「血糖値の急上昇」で太るしくみ
「血糖値の急上昇は、肥満を招く」
そんな話を聞いたことがある人は多いと思います。
しかし、なぜ血糖値の急上昇が肥満につながってしまうのか?
その仕組みまでを理解している人は意外に少ないのではないでしょうか。
仕組みを理解することで、より血糖値に対する意識を高めることができます。
今回は、血糖値の急上昇によって肥満が引き起こされる仕組みについて、わかりやすくご説明していきます。
血糖値とは?
まずは血糖値について簡単にご説明します。
血糖値とは、血液中に含まれるブドウ糖(グルコース)の量を表したものです。
食事によって体内に取り込まれた糖質は、胃や腸でブドウ糖へと分解され、血液中に運ばれます。
そこで初めて、血糖値の上昇が起きます。そのため血糖値の上昇のピークは、食事から約1時間後といわれています。
もし食事の内容が、大量の白米や小麦粉、甘いものなど、糖質が多かった場合、大量のブドウ糖が発生するため、血糖値の急上昇につながります。
血糖は活性酸素を生み出す
血液中へと入り込んだブドウ糖ですが、実はそのままにしておくと、血中に活性酸素を生み出してしまいます。
活性酸素は細胞を攻撃し、酸化させてしまうため、血管などがダメージを受け動脈硬化などを引き起こす可能性もあり大変危険な存在です。
また、ブドウ糖は単独ではエネルギーにならないため、一度細胞内へと取り込まれなければエネルギー源として使うことができません。

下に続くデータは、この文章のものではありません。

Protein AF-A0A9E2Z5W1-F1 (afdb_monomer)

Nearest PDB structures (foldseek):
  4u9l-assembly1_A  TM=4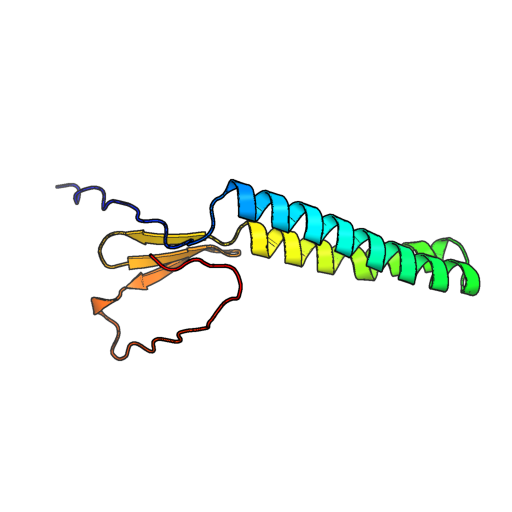.303E-01  e=5.164E+00  Thermus thermophilus HB8

pLDDT: mean 80.98, std 14.07, range [36.31, 97.56]

Mean predicted aligned error: 9.49 Å

Sequence (111 aa):
MAAPESEKITLDLLEPAMTRRRARWAGVASLLVGAALGGVVGLLGGRMAGLLAAVAVAVPLLLLTWGESRRRVWLSGQHVSVRVLGTRVVDLHALAMLDLVVTDTRGTRVV

Solvent-accessible surface area (backbone atoms only — not comparable to full-atom values): 6420 Å² total; per-residue (Å²): 132,82,74,76,84,53,66,75,45,68,69,60,91,62,55,70,69,56,47,52,52,51,31,52,53,48,36,53,51,25,45,52,53,10,49,53,54,6,48,58,40,18,75,75,62,37,69,65,45,7,52,53,46,16,48,68,47,18,48,60,44,36,52,50,35,52,43,62,60,56,49,44,40,34,36,38,78,60,33,44,35,42,32,60,93,58,78,49,75,44,56,63,84,81,50,92,73,86,88,85,84,86,74,92,58,93,86,67,84,83,128

Foldseek 3Di:
DDDPFFDKAWPPLDDLVVLVVQLVVQLVVLQVVLQVQLVVLCVVVNNVRSVVSSCVRSVVSNVVSVLSSPWTWIDGPQWIWTDRPHIDIDGNVPDPDDDDDDDDDPPRPDD

Radius of gyration: 20.26 Å; Cα contacts (8 Å, |Δi|>4): 118; chains: 1; bounding box: 51×28×53 Å

Structure (mmCIF, N/CA/C/O backbone):
data_AF-A0A9E2Z5W1-F1
#
_entry.id   AF-A0A9E2Z5W1-F1
#
loop_
_atom_site.group_PDB
_atom_site.id
_atom_site.type_symbol
_atom_site.label_atom_id
_atom_site.label_alt_id
_atom_site.label_comp_id
_atom_site.label_asym_id
_atom_site.label_entity_id
_atom_site.label_seq_id
_atom_site.pdbx_PDB_ins_code
_atom_site.Cartn_x
_atom_site.Cartn_y
_atom_site.Cartn_z
_atom_site.occupancy
_atom_site.B_iso_or_equiv
_atom_site.auth_seq_id
_atom_site.auth_comp_id
_atom_site.auth_asym_id
_atom_site.auth_atom_id
_atom_site.pdbx_PDB_model_num
ATOM 1 N N . MET A 1 1 ? -33.290 9.201 23.037 1.00 36.31 1 MET A N 1
ATOM 2 C CA . MET A 1 1 ? -32.231 8.981 24.043 1.00 36.31 1 MET A CA 1
ATOM 3 C C . MET A 1 1 ? -31.005 8.503 23.277 1.00 36.31 1 MET A C 1
ATOM 5 O O . MET A 1 1 ? -31.046 7.401 22.749 1.00 36.31 1 MET A O 1
ATOM 9 N N . ALA A 1 2 ? -30.020 9.375 23.039 1.00 40.47 2 ALA A N 1
ATOM 10 C CA . ALA A 1 2 ? -28.827 9.021 22.266 1.00 40.47 2 ALA A CA 1
ATOM 11 C C . ALA A 1 2 ? -27.990 8.030 23.087 1.00 40.47 2 ALA A C 1
ATOM 13 O O . ALA A 1 2 ? -27.724 8.295 24.258 1.00 40.47 2 ALA A O 1
ATOM 14 N N . ALA A 1 3 ? -27.651 6.875 22.508 1.00 51.66 3 ALA A N 1
ATOM 15 C CA . ALA A 1 3 ? -26.771 5.907 23.155 1.00 51.66 3 ALA A CA 1
ATOM 16 C C . ALA A 1 3 ? -25.452 6.605 23.541 1.00 51.66 3 ALA A C 1
ATOM 18 O O . ALA A 1 3 ? -24.986 7.440 22.760 1.00 51.66 3 ALA A O 1
ATOM 19 N N . PRO A 1 4 ? -24.867 6.314 24.720 1.00 54.31 4 PRO A N 1
ATOM 20 C CA . PRO A 1 4 ? -23.601 6.918 25.121 1.00 54.31 4 PRO A CA 1
ATOM 21 C C . PRO A 1 4 ? -22.580 6.671 24.009 1.00 54.31 4 PRO A C 1
ATOM 23 O O . PRO A 1 4 ? -22.460 5.535 23.539 1.00 54.31 4 PRO A O 1
ATOM 26 N N . GLU A 1 5 ? -21.910 7.729 23.538 1.00 61.22 5 GLU A N 1
ATOM 27 C CA . GLU A 1 5 ? -20.869 7.624 22.514 1.00 61.22 5 GLU A CA 1
ATOM 28 C C . GLU A 1 5 ? -19.841 6.600 22.993 1.00 61.22 5 GLU A C 1
ATOM 30 O O . GLU A 1 5 ? -19.047 6.859 23.892 1.00 61.22 5 GLU A O 1
ATOM 35 N N . SER A 1 6 ? -19.932 5.386 22.450 1.00 67.62 6 SER A N 1
ATOM 36 C CA . SER A 1 6 ? -19.127 4.264 22.907 1.00 67.62 6 SER A CA 1
ATOM 37 C C . SER A 1 6 ? -17.671 4.574 22.600 1.00 67.62 6 SER A C 1
ATOM 39 O O . SER A 1 6 ? -17.296 4.707 21.428 1.00 67.62 6 SER A O 1
ATOM 41 N N . GLU A 1 7 ? -16.878 4.712 23.662 1.00 78.75 7 GLU A N 1
ATOM 42 C CA . GLU A 1 7 ? -15.461 5.046 23.605 1.00 78.75 7 GLU A CA 1
ATOM 43 C C . GLU A 1 7 ? -14.748 4.150 22.584 1.00 78.75 7 GLU A C 1
ATOM 45 O O . GLU A 1 7 ? -14.897 2.925 22.576 1.00 78.75 7 GLU A O 1
ATOM 50 N N . LYS A 1 8 ? -14.042 4.783 21.642 1.00 77.88 8 LYS A N 1
ATOM 51 C CA . LYS A 1 8 ? -13.377 4.087 20.538 1.00 77.88 8 LYS A CA 1
ATOM 52 C C . LYS A 1 8 ? -11.986 3.673 20.982 1.00 77.88 8 LYS A C 1
ATOM 54 O O . LYS A 1 8 ? -11.067 4.491 20.983 1.00 77.88 8 LYS A O 1
ATOM 59 N N . ILE A 1 9 ? -11.822 2.393 21.280 1.00 81.50 9 ILE A N 1
ATOM 60 C CA . ILE A 1 9 ? -10.528 1.815 21.631 1.00 81.50 9 ILE A CA 1
ATOM 61 C C . ILE A 1 9 ? -9.847 1.374 20.338 1.00 81.50 9 ILE A C 1
ATOM 63 O O . ILE A 1 9 ? -10.350 0.520 19.607 1.00 81.50 9 ILE A O 1
ATOM 67 N N . THR A 1 10 ? -8.708 1.987 20.019 1.00 80.75 10 THR A N 1
ATOM 68 C CA . THR A 1 10 ? -7.911 1.580 18.857 1.00 80.75 10 THR A CA 1
ATOM 69 C C . THR A 1 10 ? -7.203 0.272 19.190 1.00 80.75 10 THR A C 1
ATOM 71 O O . THR A 1 10 ? -6.466 0.206 20.164 1.00 80.75 10 THR A O 1
ATOM 74 N N . LEU A 1 11 ? -7.434 -0.762 18.380 1.00 77.06 11 LEU A N 1
ATOM 75 C CA . LEU A 1 11 ? -6.814 -2.084 18.538 1.00 77.06 11 LEU A CA 1
ATOM 76 C C . LEU A 1 11 ? -5.496 -2.205 17.754 1.00 77.06 11 LEU A C 1
ATOM 78 O O . LEU A 1 11 ? -4.925 -3.288 17.650 1.00 77.06 11 LEU A O 1
ATOM 82 N N . ASP A 1 12 ? -5.024 -1.106 17.165 1.00 75.31 12 ASP A N 1
ATOM 83 C CA . ASP A 1 12 ? -3.701 -1.044 16.555 1.00 75.31 12 ASP A CA 1
ATOM 84 C C . ASP A 1 12 ? -2.648 -0.973 17.667 1.00 75.31 12 ASP A C 1
ATOM 86 O O . ASP A 1 12 ? -2.538 0.029 18.373 1.00 75.31 12 ASP A O 1
ATOM 90 N N . LEU A 1 13 ? -1.898 -2.063 17.836 1.00 69.31 13 LEU A N 1
ATOM 91 C CA . LEU A 1 13 ? -0.828 -2.176 18.831 1.00 69.31 13 LEU A CA 1
ATOM 92 C C . LEU A 1 13 ? 0.407 -1.343 18.455 1.00 69.31 13 LEU A C 1
ATOM 94 O O . LEU A 1 13 ? 1.347 -1.239 19.244 1.00 69.31 13 LEU A O 1
ATOM 98 N N . LEU A 1 14 ? 0.446 -0.787 17.240 1.00 69.94 14 LEU A N 1
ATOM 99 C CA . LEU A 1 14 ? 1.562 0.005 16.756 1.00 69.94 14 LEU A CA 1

そのため、血中のブドウ糖は、すみやかに細胞内へと運び込む必要があります。
この時、ブドウ糖を細胞内へと運び込む働きをしてくれるのが、「インスリン」というホルモンです。
インスリンは通常、ブドウ糖を筋肉や内臓の細胞内へと運び込みます。
筋肉や内臓へと運び込まれたブドウ糖は、運動や生命活動のエネルギーとして使われたり、予備のエネルギー源として貯蔵されます。

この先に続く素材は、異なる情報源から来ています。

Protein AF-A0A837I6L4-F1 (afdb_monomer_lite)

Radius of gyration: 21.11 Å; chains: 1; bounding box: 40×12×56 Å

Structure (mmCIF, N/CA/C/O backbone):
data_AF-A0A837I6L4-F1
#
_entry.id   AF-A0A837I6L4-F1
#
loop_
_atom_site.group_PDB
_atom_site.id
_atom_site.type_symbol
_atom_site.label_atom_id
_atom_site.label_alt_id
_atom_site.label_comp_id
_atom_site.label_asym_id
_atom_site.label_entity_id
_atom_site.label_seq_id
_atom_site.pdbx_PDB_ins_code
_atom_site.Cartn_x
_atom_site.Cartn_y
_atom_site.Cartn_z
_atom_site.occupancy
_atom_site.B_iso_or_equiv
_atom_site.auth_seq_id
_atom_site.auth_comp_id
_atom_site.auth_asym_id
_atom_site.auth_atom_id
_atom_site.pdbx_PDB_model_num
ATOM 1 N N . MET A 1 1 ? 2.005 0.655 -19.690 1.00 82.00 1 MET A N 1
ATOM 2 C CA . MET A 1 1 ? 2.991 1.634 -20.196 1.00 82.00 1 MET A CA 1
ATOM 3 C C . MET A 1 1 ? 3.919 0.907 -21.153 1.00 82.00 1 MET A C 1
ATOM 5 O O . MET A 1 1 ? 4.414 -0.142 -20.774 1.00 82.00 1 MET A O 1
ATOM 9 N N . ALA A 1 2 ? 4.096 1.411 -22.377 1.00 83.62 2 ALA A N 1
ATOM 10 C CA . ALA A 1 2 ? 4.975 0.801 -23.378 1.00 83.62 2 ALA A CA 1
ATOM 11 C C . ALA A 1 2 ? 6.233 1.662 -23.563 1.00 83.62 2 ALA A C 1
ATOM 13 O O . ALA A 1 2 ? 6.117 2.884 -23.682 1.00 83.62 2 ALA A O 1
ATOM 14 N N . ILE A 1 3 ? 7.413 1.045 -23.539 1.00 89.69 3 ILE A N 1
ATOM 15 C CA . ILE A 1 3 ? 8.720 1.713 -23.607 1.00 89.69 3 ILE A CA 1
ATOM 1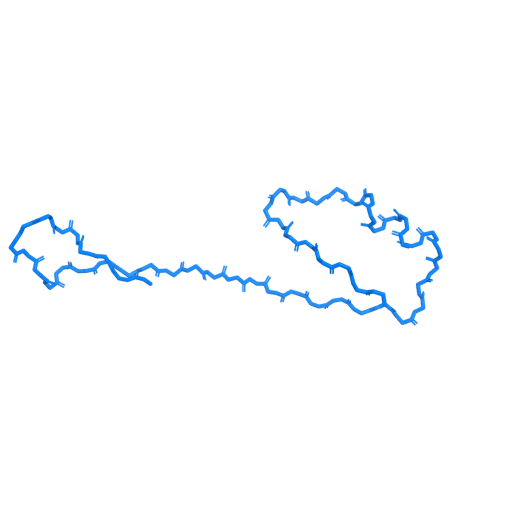6 C C . ILE A 1 3 ? 9.533 1.058 -24.725 1.00 89.69 3 ILE A C 1
ATOM 18 O O . ILE A 1 3 ? 9.467 -0.152 -24.908 1.00 89.69 3 ILE A O 1
ATOM 22 N N . LYS A 1 4 ? 10.282 1.853 -25.500 1.00 91.19 4 LYS A N 1
ATOM 23 C CA . LYS A 1 4 ? 11.191 1.305 -26.515 1.00 91.19 4 LYS A CA 1
ATOM 24 C C . LYS A 1 4 ? 12.387 0.651 -25.843 1.00 91.19 4 LYS A C 1
ATOM 26 O O . LYS A 1 4 ? 13.008 1.270 -24.983 1.00 91.19 4 LYS A O 1
ATOM 31 N N . GLU A 1 5 ? 12.730 -0.541 -26.301 1.00 85.88 5 GLU A N 1
ATOM 32 C CA . GLU A 1 5 ? 13.877 -1.284 -25.779 1.00 85.88 5 GLU A CA 1
ATOM 33 C C . GLU A 1 5 ? 15.208 -0.685 -26.270 1.00 85.88 5 GLU A C 1
AT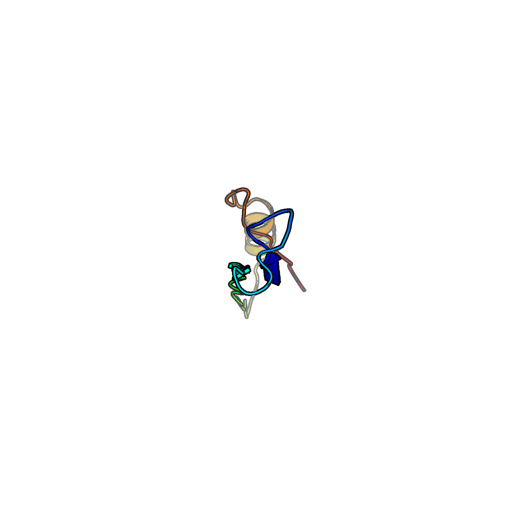OM 35 O O . GLU A 1 5 ? 16.184 -0.608 -25.526 1.00 85.88 5 GLU A O 1
ATOM 40 N N . SER A 1 6 ? 15.238 -0.180 -27.511 1.00 84.88 6 SER A N 1
ATOM 41 C CA . SER A 1 6 ? 16.440 0.398 -28.121 1.00 84.88 6 SER A CA 1
ATOM 42 C C . SER A 1 6 ? 16.453 1.934 -28.099 1.00 84.88 6 SER A C 1
ATOM 44 O O . SER A 1 6 ? 15.447 2.576 -28.430 1.00 84.88 6 SER A O 1
ATOM 46 N N . PRO A 1 7 ? 17.614 2.562 -27.820 1.00 83.62 7 PRO A N 1
ATOM 47 C CA . PRO A 1 7 ? 17.782 4.005 -27.948 1.00 83.62 7 PRO A CA 1
ATOM 48 C C . PRO A 1 7 ? 17.858 4.494 -29.410 1.00 83.62 7 PRO A C 1
ATOM 50 O O . PRO A 1 7 ? 17.694 5.693 -29.640 1.00 83.62 7 PRO A O 1
ATOM 53 N N . PHE A 1 8 ? 18.093 3.622 -30.407 1.00 83.94 8 PHE A N 1
ATOM 54 C CA . PHE A 1 8 ? 18.196 4.023 -31.821 1.00 83.94 8 PHE A CA 1
ATOM 55 C C . PHE A 1 8 ? 17.696 2.953 -32.813 1.00 83.94 8 PHE A C 1
ATOM 57 O O . PHE A 1 8 ? 17.939 1.760 -32.644 1.00 83.94 8 PHE A O 1
ATOM 64 N N . THR A 1 9 ? 17.045 3.416 -33.888 1.00 75.31 9 THR A N 1
ATOM 65 C CA . THR A 1 9 ? 16.571 2.668 -35.076 1.00 75.31 9 THR A CA 1
ATOM 66 C C . THR A 1 9 ? 15.484 1.608 -34.869 1.00 75.31 9 THR A C 1
ATOM 68 O O . THR A 1 9 ? 14.554 1.575 -35.674 1.00 75.31 9 THR A O 1
ATOM 71 N N . ASP A 1 10 ? 15.530 0.792 -33.819 1.00 80.94 10 ASP A N 1
ATOM 72 C CA . ASP A 1 10 ? 14.558 -0.292 -33.636 1.00 80.94 10 ASP A CA 1
ATOM 73 C C . ASP A 1 10 ? 13.272 0.210 -32.957 1.00 80.94 10 ASP A C 1
ATOM 75 O O . ASP A 1 10 ? 13.220 0.444 -31.748 1.00 80.94 10 ASP A O 1
ATOM 79 N N . LYS A 1 11 ? 12.252 0.508 -33.771 1.00 79.31 11 LYS A N 1
ATOM 80 C CA . LYS A 1 11 ? 10.992 1.135 -33.332 1.00 79.31 11 LYS A CA 1
ATOM 81 C C . LYS A 1 11 ? 9.913 0.112 -32.958 1.00 79.31 11 LYS A C 1
ATOM 83 O O . LYS A 1 11 ? 8.992 0.469 -32.213 1.00 79.31 11 LYS A O 1
ATOM 88 N N . ASP A 1 12 ? 10.039 -1.107 -33.469 1.00 84.31 12 ASP A N 1
ATOM 89 C CA . ASP A 1 12 ? 9.055 -2.174 -33.295 1.00 84.31 12 ASP A CA 1
ATOM 90 C C . ASP A 1 12 ? 9.342 -3.000 -32.031 1.00 84.31 12 ASP A C 1
ATOM 92 O O . ASP A 1 12 ? 8.418 -3.565 -31.449 1.00 84.31 12 ASP A O 1
ATOM 96 N N . ALA A 1 13 ? 10.586 -2.981 -31.539 1.00 85.50 13 ALA A N 1
ATOM 97 C CA . ALA A 1 13 ? 10.951 -3.498 -30.223 1.00 85.50 13 ALA A CA 1
ATOM 98 C C . ALA A 1 13 ? 10.400 -2.603 -29.090 1.00 85.50 13 ALA A C 1
ATOM 100 O O . ALA A 1 13 ? 10.916 -1.511 -28.809 1.00 85.50 13 ALA A O 1
ATOM 101 N N . GLN A 1 14 ? 9.320 -3.059 -28.445 1.00 89.00 14 GLN A N 1
ATOM 102 C CA . GLN A 1 14 ? 8.672 -2.377 -27.321 1.00 89.00 14 GLN A CA 1
ATOM 103 C C . GLN A 1 14 ? 8.419 -3.336 -26.161 1.00 89.00 14 GLN A C 1
ATOM 105 O O . GLN A 1 14 ? 7.872 -4.424 -26.334 1.00 89.00 14 GLN A O 1
ATOM 110 N N . GLU A 1 15 ? 8.745 -2.879 -24.959 1.00 91.00 15 GLU A N 1
ATOM 111 C CA . GLU A 1 15 ? 8.415 -3.551 -23.713 1.00 91.00 15 GLU A CA 1
ATOM 112 C C . GLU A 1 15 ? 7.138 -2.966 -23.119 1.00 91.00 15 GLU A C 1
ATOM 114 O O . GLU A 1 15 ? 6.961 -1.747 -23.035 1.00 91.00 15 GLU A O 1
ATOM 119 N N . HIS A 1 16 ? 6.252 -3.848 -22.666 1.00 90.56 16 HIS A N 1
ATOM 120 C CA . HIS A 1 16 ? 4.988 -3.480 -22.049 1.00 90.56 16 HIS A CA 1
ATOM 121 C C . HIS A 1 16 ? 5.024 -3.793 -20.558 1.00 90.56 16 HIS A C 1
ATOM 123 O O . HIS A 1 16 ? 5.188 -4.937 -20.146 1.00 90.56 16 HIS A O 1
ATOM 129 N N . TYR A 1 17 ? 4.809 -2.759 -19.756 1.00 93.19 17 TYR A N 1
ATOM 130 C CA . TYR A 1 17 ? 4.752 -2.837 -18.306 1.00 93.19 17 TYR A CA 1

しかし、ブドウ糖の量が多すぎて筋肉や内臓の細胞だけでは処理しきれない場合、インスリンはブドウ糖を中性脂肪へ変換し、脂肪細胞へ運び込みます。
そのため、糖質を摂りすぎると脂肪細胞へ運ばれる中性脂肪を増やすことになり、脂肪細胞の肥大化を引き起こし、肥満へとつながってしまうのです。
恐怖!血糖値の急上昇がまねく肥満のしくみ
そして、一度に多くの糖質を摂取することによって引き起こされる血糖値の急上昇は、肥満のリスクをさらに大きく高めます。
血糖値の急上昇が起きると、脳は「いそいで血糖値を下げなければ!」と判断し、大量のインスリンを過剰分泌させます。
過剰に分泌されたインスリンは、血中のブドウ糖を過剰に処理してしまうため、脂肪細胞にもどんどん中性脂肪として運び込まれてしまいます。
さらに、血糖値の急上昇のあとには、インスリンの過剰分泌による血糖値の急降下が待っています。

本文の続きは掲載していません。